The very fiber of her being called out for her surrender; the anguish was simply too great, too close, too real.  There was a greater darkness in this void – always, it called her, seduced her with the knowledge that giving up the fight would be so much easier.  She struggled with her own spirit.  but whenever she started to drift toward the chasm, the Others were there.

"Too soon, too soon," they would whisper, their cold but gentle hands herding her away from the brink.  "Where there is life and breath, you cannot abandon it.  You must turn back, child.  Go back, and we will be with you."  The voices were unfamiliar but reassuring, and she trusted them as only a child could.  Balling her fists against the pain, she climbed from the numbing refuge of the void into the deathly ruin of her own body.

She had awakened that evening, much to the startlement of her attending nurse who had grown accustomed to her fragile and unresponsive charge.  Malee  half-opened her eyes, which now seemed too large in her gaunt face, and croaked out a breathy plea for water.  The burly nurse had nearly fainted from the shock.  Upon recovering, she nodded, wide eyed, and fled from the room as though she had seen a ghost.  Exhausted, Malee tumbled back into unconsciousness before having the chance to see if the woman returned.

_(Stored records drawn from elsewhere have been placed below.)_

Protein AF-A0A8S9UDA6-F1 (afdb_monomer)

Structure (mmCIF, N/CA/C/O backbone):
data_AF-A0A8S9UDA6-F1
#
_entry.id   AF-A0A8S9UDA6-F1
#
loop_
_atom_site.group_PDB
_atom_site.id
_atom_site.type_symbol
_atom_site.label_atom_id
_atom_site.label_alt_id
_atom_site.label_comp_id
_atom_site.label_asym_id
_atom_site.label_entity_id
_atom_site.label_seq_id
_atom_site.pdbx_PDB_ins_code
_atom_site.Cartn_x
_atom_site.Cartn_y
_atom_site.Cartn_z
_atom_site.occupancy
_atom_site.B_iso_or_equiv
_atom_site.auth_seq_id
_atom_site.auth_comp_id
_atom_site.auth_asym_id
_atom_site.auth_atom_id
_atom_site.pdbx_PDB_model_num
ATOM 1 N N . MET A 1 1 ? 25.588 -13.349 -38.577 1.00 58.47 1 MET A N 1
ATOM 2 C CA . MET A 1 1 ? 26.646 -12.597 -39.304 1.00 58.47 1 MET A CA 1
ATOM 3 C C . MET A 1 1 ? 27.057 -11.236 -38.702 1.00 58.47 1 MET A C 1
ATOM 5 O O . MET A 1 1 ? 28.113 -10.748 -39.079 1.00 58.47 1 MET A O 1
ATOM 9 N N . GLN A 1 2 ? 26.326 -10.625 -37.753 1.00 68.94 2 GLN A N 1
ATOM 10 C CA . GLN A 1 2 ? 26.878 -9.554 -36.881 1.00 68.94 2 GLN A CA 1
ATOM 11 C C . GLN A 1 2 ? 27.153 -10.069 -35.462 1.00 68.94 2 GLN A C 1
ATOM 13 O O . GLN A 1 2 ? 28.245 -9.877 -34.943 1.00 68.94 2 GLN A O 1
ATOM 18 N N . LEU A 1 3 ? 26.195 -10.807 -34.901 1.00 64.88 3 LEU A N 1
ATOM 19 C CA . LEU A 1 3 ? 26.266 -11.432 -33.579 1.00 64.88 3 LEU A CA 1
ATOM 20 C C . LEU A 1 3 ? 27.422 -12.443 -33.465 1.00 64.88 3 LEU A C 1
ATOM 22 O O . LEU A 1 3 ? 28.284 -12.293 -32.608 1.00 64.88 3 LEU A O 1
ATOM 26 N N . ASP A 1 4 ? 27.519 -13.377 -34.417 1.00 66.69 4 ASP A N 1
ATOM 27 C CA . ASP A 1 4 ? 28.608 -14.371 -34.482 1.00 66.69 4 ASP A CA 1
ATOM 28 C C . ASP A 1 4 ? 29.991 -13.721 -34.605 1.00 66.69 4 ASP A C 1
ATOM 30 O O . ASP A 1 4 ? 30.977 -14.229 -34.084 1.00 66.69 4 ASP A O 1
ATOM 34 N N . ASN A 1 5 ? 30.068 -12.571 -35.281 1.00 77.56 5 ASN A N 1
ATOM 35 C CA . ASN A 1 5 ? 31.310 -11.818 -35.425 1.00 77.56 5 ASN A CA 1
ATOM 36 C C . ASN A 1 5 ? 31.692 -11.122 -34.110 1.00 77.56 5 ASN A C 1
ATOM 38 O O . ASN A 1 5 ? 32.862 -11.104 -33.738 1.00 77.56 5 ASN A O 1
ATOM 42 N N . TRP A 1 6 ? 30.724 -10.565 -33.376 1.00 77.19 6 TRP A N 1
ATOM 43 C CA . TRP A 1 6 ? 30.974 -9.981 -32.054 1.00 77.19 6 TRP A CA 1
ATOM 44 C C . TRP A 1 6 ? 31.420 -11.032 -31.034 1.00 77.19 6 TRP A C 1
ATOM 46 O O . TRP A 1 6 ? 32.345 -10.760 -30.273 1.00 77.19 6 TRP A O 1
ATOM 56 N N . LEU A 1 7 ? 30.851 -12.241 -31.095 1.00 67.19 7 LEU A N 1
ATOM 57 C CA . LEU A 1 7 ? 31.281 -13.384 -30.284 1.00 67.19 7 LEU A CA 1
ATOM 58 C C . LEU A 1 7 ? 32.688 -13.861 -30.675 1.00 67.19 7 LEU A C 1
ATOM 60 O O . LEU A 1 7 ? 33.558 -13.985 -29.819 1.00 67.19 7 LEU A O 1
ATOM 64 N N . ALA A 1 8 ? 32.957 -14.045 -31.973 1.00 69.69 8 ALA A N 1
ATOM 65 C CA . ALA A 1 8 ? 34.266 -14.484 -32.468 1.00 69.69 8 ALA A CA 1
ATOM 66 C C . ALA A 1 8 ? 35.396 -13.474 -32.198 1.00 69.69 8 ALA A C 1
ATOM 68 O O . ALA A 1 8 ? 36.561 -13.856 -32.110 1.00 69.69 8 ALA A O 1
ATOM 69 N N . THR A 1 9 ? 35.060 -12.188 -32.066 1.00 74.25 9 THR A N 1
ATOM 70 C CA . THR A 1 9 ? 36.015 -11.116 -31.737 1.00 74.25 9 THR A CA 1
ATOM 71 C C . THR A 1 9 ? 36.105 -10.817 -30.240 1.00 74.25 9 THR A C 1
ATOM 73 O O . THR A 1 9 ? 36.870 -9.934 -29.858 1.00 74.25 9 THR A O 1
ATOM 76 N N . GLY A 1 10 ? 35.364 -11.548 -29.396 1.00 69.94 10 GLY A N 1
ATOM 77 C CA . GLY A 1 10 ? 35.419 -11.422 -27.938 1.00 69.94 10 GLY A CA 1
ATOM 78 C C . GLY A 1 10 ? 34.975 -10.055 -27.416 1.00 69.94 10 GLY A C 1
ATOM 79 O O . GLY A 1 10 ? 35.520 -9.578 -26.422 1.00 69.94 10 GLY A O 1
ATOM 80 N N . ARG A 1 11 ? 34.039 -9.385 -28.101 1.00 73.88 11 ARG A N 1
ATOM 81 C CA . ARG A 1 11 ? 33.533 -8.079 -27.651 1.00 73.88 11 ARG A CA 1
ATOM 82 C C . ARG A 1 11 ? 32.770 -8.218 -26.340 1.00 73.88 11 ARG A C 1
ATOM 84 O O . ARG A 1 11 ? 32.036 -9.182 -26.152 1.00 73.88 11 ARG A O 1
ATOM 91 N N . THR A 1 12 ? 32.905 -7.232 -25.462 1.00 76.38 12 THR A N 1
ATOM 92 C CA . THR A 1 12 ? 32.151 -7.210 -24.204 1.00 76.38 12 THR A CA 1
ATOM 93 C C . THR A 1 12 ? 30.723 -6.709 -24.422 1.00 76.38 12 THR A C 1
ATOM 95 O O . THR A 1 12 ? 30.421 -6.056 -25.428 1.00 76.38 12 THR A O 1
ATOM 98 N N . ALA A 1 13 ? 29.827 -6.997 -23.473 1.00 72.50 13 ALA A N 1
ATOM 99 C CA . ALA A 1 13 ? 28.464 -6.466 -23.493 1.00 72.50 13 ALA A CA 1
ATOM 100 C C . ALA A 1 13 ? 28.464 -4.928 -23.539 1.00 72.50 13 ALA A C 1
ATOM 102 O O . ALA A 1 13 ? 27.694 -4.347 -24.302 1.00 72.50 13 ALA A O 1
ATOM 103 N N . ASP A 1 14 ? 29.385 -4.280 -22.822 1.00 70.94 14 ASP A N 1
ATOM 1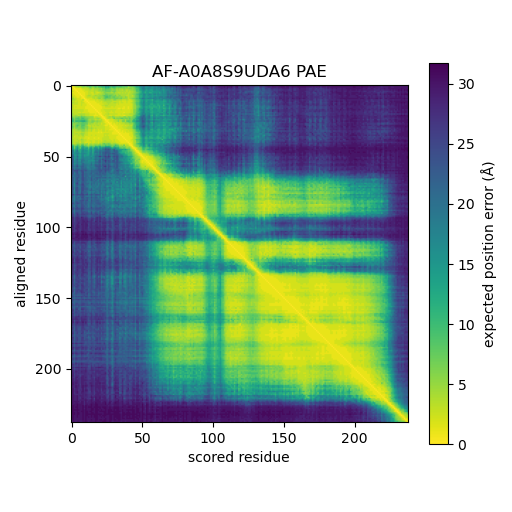04 C CA . ASP A 1 14 ? 29.549 -2.823 -22.820 1.00 70.94 14 ASP A CA 1
ATOM 105 C C . ASP A 1 14 ? 30.001 -2.282 -24.187 1.00 70.94 14 ASP A C 1
ATOM 107 O O . ASP A 1 14 ? 29.483 -1.269 -24.667 1.00 70.94 14 ASP A O 1
ATOM 111 N N . ASP A 1 15 ? 30.902 -2.989 -24.879 1.00 79.44 15 ASP A N 1
ATOM 112 C CA . ASP A 1 15 ? 31.314 -2.620 -26.239 1.00 79.44 15 ASP A CA 1
ATOM 113 C C . ASP A 1 15 ? 30.131 -2.682 -27.209 1.00 79.44 15 ASP A C 1
ATOM 115 O O . ASP A 1 15 ? 29.922 -1.775 -28.018 1.00 79.44 15 ASP A O 1
ATOM 119 N N . VAL A 1 16 ? 29.330 -3.748 -27.132 1.00 81.81 16 VAL A N 1
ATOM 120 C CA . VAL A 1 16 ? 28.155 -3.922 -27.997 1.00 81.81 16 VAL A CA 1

While she slept, the Others had always been there, as promised ... their aspects were a bit more distant, though, and she missed the familiar touch of their hands.  She pleaded for them to come closer, but they would not – could not, they claimed, but they vowed never to be far.  Often, she wept, wracked with pain, paralyzed by weakness and feeling very alone.  Sometimes her mother came, stroking her hair gently as she murmured words of comfort; the Others were always silent then, though she could feel them hovering close by.  A few times she called to them, but her words were unintelligible; her mother always answered, though, assuming hunger or thirst as was appropriate, or placing a cool hand on Malee's fevered forehead for reassurance.  Once or twice Malee wondered why her mother seemed unaware of the Others, though they stood only an arm's length away from the bed ...

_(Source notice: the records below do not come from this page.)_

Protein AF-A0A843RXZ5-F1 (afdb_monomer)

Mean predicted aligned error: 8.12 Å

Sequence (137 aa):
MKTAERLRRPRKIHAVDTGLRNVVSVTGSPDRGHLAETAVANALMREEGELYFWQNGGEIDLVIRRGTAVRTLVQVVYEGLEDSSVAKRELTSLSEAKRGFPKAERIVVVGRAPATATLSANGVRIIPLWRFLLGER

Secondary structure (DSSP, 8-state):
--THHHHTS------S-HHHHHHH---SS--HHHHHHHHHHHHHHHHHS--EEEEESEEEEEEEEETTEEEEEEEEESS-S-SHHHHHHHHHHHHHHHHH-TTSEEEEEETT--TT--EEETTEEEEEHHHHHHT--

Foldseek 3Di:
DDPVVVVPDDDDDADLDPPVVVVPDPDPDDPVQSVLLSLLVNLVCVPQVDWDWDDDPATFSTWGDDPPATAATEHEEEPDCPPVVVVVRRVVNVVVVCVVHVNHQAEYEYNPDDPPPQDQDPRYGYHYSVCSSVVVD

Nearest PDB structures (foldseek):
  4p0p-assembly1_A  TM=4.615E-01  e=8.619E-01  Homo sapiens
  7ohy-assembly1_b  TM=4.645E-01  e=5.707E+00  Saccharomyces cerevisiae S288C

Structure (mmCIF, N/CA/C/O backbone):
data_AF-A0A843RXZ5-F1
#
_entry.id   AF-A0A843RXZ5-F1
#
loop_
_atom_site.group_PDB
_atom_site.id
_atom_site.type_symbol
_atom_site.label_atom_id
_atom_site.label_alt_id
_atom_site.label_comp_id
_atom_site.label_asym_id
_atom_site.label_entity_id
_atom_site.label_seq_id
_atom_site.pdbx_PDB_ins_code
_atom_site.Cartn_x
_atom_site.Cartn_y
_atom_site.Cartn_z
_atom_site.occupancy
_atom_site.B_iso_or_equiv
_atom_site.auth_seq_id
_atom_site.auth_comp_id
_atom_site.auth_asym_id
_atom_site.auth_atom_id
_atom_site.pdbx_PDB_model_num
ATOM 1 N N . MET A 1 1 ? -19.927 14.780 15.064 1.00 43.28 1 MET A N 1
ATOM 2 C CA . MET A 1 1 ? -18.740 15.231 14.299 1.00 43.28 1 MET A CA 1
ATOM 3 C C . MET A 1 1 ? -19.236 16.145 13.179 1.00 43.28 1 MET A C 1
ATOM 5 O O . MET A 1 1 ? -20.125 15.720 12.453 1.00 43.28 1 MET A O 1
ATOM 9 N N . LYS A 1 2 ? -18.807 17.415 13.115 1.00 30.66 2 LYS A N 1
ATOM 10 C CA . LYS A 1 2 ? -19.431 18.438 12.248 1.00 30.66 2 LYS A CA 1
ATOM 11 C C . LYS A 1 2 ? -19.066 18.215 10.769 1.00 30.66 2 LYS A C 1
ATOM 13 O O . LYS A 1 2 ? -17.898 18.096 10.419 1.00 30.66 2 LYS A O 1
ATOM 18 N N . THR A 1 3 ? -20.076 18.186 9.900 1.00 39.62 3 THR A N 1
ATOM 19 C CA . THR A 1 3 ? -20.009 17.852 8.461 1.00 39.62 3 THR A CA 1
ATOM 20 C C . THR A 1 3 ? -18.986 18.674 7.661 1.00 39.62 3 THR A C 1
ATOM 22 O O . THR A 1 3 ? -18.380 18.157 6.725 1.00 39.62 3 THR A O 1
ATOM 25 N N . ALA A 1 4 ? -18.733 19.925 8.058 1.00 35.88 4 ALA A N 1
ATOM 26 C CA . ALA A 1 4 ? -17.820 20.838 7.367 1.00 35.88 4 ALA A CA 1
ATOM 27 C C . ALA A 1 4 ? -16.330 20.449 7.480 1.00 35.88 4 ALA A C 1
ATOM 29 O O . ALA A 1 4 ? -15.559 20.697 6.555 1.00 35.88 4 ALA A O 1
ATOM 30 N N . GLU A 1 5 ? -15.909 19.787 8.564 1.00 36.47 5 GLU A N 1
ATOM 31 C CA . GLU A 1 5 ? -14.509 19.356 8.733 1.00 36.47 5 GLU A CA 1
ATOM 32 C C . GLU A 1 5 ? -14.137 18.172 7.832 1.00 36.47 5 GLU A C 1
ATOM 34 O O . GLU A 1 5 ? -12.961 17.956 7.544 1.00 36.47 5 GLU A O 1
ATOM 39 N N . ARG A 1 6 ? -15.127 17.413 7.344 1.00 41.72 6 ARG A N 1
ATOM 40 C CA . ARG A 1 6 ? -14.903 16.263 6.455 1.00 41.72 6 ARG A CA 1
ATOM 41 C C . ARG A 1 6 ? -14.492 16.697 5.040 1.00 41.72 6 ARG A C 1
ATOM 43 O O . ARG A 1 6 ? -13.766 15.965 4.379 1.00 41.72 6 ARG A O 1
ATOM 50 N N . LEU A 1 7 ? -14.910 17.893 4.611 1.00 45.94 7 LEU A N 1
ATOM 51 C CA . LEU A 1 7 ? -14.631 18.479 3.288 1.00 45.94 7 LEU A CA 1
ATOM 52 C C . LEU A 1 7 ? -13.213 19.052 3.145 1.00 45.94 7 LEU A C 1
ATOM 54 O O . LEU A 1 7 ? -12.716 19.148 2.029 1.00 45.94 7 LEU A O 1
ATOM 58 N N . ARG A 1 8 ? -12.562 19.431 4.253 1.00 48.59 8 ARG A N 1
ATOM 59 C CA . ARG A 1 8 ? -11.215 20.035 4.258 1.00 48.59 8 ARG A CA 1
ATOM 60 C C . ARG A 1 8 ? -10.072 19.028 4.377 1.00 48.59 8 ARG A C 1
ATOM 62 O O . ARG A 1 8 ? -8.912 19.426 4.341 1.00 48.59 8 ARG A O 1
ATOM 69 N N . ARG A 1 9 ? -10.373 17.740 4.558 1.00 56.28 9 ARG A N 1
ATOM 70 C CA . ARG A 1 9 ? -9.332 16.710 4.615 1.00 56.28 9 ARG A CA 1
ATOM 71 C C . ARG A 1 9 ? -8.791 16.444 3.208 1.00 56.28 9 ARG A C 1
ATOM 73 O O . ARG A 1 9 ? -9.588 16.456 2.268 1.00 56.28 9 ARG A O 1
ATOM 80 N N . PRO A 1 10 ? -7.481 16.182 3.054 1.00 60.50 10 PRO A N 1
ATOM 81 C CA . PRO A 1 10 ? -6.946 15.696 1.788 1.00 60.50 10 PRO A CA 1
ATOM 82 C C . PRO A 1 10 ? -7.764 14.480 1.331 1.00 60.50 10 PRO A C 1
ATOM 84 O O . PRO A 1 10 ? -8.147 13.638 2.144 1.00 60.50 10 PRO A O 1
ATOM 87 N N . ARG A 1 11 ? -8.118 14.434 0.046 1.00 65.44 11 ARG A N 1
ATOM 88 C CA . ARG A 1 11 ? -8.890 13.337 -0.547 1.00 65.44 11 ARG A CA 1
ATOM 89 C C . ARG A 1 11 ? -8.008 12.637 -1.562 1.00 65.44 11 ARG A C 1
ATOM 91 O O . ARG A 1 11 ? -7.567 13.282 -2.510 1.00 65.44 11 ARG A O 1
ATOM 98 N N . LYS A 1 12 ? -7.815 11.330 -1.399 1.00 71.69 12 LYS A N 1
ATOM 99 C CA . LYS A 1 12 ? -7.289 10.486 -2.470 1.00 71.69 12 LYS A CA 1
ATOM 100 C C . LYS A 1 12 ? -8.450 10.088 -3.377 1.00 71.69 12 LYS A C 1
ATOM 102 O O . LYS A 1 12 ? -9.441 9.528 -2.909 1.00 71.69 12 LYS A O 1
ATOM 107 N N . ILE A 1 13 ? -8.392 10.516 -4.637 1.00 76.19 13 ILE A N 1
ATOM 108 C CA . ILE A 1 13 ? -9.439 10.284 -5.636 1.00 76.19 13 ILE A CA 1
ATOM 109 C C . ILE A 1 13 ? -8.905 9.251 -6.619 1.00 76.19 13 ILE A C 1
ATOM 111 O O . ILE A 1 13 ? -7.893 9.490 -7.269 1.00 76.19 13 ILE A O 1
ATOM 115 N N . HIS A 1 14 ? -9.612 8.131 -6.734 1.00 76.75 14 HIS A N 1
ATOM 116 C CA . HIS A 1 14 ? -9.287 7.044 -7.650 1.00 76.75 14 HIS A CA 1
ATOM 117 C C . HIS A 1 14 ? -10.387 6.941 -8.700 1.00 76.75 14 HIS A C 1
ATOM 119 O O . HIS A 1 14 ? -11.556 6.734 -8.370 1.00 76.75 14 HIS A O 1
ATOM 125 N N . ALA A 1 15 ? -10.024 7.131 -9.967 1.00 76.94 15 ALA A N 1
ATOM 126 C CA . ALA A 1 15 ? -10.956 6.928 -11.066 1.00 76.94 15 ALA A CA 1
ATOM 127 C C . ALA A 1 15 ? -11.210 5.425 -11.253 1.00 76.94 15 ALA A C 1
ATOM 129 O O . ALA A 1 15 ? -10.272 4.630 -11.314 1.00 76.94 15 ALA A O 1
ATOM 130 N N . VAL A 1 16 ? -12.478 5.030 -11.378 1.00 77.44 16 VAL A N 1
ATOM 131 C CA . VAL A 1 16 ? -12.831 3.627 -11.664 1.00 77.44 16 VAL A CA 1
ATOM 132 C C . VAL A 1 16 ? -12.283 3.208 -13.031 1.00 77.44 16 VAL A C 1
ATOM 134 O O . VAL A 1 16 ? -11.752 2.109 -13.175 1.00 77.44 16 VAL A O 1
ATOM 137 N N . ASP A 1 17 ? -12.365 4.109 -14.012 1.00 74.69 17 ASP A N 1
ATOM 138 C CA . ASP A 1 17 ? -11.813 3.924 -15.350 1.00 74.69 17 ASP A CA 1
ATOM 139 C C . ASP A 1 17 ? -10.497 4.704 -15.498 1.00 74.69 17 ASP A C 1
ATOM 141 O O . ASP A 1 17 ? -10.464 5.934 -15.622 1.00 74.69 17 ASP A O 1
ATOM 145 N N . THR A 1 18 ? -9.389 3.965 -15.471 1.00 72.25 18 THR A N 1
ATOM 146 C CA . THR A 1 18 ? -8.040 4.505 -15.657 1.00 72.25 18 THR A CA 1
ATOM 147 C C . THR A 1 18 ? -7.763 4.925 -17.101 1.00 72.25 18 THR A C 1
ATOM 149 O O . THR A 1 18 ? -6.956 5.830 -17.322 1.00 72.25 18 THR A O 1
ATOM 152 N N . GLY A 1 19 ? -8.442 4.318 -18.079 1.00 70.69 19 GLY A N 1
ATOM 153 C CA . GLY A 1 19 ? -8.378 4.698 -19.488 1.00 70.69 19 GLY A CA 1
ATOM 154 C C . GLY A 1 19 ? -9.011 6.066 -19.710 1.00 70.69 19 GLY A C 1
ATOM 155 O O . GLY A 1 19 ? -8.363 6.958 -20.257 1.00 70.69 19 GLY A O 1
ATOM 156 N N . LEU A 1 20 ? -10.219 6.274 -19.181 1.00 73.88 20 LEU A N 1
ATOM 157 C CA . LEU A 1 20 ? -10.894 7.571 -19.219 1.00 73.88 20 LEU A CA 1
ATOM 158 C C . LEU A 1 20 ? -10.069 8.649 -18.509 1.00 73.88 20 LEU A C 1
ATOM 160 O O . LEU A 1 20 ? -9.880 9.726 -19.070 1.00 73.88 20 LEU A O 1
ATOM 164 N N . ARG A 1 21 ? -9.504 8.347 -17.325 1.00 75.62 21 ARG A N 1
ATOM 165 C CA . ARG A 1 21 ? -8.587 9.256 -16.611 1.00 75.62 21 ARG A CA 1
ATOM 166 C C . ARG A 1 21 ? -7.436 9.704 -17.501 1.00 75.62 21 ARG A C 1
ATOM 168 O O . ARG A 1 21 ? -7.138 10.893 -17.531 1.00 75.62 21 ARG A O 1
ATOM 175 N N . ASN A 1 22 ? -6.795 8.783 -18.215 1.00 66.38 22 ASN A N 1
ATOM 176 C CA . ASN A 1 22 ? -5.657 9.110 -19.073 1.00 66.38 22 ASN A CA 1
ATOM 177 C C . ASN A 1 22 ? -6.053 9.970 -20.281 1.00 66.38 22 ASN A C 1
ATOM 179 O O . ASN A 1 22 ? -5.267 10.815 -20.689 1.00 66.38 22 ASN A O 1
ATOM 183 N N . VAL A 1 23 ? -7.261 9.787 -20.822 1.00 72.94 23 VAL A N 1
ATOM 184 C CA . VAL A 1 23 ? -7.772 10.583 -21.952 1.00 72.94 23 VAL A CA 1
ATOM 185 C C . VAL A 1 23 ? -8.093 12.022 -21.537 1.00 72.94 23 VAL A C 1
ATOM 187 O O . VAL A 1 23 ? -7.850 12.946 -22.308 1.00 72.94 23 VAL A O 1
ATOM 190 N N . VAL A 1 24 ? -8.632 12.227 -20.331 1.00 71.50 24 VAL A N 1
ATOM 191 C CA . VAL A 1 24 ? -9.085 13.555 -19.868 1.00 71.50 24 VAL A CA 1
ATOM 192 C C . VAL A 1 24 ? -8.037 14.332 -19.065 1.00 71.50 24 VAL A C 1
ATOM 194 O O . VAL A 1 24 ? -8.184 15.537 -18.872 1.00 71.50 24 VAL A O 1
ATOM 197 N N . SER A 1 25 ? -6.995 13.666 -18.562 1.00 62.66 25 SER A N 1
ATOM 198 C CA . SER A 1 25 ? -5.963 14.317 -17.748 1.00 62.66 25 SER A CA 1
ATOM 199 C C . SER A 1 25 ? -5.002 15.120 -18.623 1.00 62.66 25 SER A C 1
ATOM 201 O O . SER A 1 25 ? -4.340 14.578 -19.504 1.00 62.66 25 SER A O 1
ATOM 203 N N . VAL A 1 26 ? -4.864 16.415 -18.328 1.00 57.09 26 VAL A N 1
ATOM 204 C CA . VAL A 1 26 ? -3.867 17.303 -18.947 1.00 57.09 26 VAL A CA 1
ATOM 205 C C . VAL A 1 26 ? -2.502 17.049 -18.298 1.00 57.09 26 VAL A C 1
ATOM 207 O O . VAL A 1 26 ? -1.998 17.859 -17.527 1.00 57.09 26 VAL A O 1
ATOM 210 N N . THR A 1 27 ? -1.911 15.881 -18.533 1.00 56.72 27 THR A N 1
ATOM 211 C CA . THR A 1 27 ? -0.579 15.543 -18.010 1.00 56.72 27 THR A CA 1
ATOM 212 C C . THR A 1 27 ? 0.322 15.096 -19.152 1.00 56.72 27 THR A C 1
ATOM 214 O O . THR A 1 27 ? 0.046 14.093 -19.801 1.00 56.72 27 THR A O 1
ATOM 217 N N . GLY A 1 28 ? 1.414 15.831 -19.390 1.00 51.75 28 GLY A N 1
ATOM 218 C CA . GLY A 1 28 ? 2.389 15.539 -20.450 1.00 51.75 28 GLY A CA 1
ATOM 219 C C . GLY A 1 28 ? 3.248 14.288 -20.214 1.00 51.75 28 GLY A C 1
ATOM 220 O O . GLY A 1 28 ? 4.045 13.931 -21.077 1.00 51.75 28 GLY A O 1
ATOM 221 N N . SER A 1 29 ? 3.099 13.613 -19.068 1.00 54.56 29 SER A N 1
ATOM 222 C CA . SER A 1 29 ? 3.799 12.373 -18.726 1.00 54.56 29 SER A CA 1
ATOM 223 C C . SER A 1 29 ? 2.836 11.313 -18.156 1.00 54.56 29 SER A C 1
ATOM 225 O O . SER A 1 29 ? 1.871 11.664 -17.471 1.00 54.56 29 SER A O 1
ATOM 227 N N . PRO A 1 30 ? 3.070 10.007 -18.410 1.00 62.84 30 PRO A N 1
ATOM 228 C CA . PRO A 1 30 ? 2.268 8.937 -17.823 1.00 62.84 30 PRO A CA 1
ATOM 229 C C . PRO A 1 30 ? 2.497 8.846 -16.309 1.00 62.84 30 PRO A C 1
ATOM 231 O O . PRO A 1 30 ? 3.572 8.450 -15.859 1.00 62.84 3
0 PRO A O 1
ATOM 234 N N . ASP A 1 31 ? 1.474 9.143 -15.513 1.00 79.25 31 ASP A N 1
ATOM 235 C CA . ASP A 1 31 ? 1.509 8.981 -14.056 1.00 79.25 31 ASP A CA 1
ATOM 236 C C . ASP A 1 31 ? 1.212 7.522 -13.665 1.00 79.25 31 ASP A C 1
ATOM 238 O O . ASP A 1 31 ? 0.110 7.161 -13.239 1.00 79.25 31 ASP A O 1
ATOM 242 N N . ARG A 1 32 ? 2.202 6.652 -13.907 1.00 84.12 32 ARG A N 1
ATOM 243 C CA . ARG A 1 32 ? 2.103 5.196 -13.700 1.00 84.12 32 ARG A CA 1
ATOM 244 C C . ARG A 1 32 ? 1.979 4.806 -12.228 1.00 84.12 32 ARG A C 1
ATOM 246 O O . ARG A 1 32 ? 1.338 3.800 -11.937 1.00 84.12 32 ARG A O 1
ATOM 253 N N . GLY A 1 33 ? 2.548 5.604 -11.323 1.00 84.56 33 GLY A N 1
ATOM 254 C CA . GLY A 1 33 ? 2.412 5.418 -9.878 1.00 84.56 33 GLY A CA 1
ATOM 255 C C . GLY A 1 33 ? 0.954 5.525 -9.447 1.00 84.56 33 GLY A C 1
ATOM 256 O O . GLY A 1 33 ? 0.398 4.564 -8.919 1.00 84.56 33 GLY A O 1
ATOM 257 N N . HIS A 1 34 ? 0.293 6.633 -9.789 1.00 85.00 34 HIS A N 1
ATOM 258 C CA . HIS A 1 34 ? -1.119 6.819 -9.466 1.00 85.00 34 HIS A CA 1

A small noise from Samuel jerked Malee from her reverie.  With an apologetic glance at the diminutive spirit, she settled herself in a chair in front of him, closing her eyes and clearing her mind of everything but the chant which would make her a channel to the very void she had once escaped.  As her words gained speed and power, she braced herself for bone-numbing chill which was the price any mortal must pay who was foolish enough to touch the Darkness.  Even still, she gasped with shock as it came.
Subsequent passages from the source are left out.